### [EXERCISE PROMPT]
Two lines in the data below mark the range: the one with "ATOM 33 C C" and the one with "ATOM 42 N N". Return both, along with every line between them, exactly.

### [TASK INPUT]
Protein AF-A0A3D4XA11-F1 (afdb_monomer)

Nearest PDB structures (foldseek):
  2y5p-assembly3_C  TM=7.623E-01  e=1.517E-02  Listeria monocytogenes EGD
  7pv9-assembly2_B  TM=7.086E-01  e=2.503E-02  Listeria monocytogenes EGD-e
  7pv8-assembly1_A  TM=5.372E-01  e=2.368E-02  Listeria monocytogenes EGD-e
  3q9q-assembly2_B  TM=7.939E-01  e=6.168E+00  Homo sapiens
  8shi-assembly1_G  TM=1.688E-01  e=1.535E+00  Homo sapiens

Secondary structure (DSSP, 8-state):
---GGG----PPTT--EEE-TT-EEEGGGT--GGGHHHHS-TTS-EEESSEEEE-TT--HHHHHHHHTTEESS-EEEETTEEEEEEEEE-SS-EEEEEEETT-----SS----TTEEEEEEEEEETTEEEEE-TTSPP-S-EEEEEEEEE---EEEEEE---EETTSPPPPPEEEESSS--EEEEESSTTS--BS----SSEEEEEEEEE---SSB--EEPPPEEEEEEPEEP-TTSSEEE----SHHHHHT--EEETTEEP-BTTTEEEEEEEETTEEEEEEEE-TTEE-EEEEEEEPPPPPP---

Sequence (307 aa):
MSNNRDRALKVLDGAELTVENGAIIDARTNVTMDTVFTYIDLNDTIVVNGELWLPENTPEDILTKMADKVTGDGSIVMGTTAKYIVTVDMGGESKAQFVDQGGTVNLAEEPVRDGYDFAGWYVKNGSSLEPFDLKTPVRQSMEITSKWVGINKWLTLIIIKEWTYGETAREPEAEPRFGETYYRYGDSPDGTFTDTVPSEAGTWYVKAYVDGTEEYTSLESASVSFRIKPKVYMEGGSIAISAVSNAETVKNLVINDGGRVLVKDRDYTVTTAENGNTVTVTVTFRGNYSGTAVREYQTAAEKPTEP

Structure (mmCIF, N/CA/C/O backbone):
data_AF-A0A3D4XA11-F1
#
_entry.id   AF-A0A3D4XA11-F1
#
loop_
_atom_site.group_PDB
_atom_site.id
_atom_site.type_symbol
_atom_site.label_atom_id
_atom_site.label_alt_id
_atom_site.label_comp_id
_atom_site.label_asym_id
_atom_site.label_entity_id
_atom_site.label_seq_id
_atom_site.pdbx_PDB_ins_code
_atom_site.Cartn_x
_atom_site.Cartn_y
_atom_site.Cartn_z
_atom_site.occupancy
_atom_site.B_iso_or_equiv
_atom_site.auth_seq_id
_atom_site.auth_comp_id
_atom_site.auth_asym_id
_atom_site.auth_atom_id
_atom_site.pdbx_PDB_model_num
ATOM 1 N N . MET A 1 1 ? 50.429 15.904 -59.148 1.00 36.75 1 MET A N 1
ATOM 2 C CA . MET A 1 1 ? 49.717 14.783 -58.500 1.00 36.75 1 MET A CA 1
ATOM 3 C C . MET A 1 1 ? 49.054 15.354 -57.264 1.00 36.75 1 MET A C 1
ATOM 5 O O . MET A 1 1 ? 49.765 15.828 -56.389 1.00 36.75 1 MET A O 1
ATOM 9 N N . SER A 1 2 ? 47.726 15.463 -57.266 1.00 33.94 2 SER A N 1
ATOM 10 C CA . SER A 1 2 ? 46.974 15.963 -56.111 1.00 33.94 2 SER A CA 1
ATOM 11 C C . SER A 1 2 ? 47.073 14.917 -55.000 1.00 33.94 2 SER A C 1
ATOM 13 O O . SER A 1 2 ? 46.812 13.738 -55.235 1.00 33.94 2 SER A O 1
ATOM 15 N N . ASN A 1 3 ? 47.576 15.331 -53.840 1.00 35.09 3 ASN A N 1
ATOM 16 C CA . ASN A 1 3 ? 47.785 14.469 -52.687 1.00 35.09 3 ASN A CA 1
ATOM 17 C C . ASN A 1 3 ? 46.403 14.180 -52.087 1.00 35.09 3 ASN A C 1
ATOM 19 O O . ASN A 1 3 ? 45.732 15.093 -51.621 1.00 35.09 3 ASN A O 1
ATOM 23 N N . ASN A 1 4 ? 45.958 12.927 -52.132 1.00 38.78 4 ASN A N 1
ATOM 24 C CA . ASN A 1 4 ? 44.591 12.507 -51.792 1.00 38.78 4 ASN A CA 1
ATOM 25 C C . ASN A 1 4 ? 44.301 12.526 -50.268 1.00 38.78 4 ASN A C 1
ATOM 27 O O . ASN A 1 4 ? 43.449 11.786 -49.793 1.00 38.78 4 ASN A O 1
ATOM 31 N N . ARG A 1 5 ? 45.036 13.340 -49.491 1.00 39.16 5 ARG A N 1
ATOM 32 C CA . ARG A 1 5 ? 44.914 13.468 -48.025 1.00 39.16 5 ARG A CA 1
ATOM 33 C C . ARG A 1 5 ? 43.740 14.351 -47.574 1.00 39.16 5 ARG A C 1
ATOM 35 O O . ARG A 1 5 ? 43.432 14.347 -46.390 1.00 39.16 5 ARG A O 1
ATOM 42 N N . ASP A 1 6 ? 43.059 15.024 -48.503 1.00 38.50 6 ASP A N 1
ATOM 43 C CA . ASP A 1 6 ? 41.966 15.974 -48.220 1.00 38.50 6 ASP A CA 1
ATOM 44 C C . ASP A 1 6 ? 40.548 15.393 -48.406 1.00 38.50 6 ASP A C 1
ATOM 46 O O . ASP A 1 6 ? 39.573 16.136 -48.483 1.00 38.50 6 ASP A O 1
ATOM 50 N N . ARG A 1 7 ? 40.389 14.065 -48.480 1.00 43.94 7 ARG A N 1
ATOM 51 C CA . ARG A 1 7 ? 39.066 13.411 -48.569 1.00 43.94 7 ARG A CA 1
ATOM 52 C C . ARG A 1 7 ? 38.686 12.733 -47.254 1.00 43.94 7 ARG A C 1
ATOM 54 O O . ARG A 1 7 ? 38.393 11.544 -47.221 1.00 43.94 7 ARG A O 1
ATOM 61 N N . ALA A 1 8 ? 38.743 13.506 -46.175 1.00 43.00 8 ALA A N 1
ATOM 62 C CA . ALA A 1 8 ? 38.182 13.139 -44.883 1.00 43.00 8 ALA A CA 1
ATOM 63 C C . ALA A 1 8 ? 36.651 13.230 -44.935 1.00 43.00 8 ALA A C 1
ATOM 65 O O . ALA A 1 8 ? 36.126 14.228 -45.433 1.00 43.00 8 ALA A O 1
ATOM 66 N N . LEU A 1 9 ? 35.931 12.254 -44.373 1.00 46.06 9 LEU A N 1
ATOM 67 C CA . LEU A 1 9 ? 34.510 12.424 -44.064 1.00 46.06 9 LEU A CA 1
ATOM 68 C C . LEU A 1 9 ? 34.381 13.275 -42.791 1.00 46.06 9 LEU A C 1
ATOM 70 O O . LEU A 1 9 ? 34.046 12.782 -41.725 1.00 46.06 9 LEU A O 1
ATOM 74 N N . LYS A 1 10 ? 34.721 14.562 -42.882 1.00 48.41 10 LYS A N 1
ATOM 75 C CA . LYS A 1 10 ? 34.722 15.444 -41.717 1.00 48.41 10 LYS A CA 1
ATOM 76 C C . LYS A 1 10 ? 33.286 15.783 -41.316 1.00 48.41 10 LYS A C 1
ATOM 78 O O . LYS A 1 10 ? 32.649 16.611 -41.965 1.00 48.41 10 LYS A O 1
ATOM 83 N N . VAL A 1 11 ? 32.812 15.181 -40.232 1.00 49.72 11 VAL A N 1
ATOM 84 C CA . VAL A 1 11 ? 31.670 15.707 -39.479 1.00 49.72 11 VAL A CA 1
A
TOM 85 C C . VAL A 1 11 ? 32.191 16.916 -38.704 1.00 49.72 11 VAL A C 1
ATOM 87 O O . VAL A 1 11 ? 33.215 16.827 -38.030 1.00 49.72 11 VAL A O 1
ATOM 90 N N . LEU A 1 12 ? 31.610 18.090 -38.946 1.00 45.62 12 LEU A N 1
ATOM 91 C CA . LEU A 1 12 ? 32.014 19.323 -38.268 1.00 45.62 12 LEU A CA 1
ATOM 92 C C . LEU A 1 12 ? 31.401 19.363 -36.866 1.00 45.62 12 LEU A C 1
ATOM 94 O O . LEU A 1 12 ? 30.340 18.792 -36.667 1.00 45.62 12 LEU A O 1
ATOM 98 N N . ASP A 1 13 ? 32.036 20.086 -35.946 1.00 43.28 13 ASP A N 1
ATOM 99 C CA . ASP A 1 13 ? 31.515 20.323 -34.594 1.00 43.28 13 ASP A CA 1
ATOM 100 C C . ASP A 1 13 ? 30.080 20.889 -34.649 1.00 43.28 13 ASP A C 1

### [SOLUTION]
ATOM 33 C C . ARG A 1 5 ? 43.740 14.351 -47.574 1.00 39.16 5 ARG A C 1
ATOM 35 O O . ARG A 1 5 ? 43.432 14.347 -46.390 1.00 39.16 5 ARG A O 1
ATOM 42 N N . ASP A 1 6 ? 43.059 15.024 -48.503 1.00 38.50 6 ASP A N 1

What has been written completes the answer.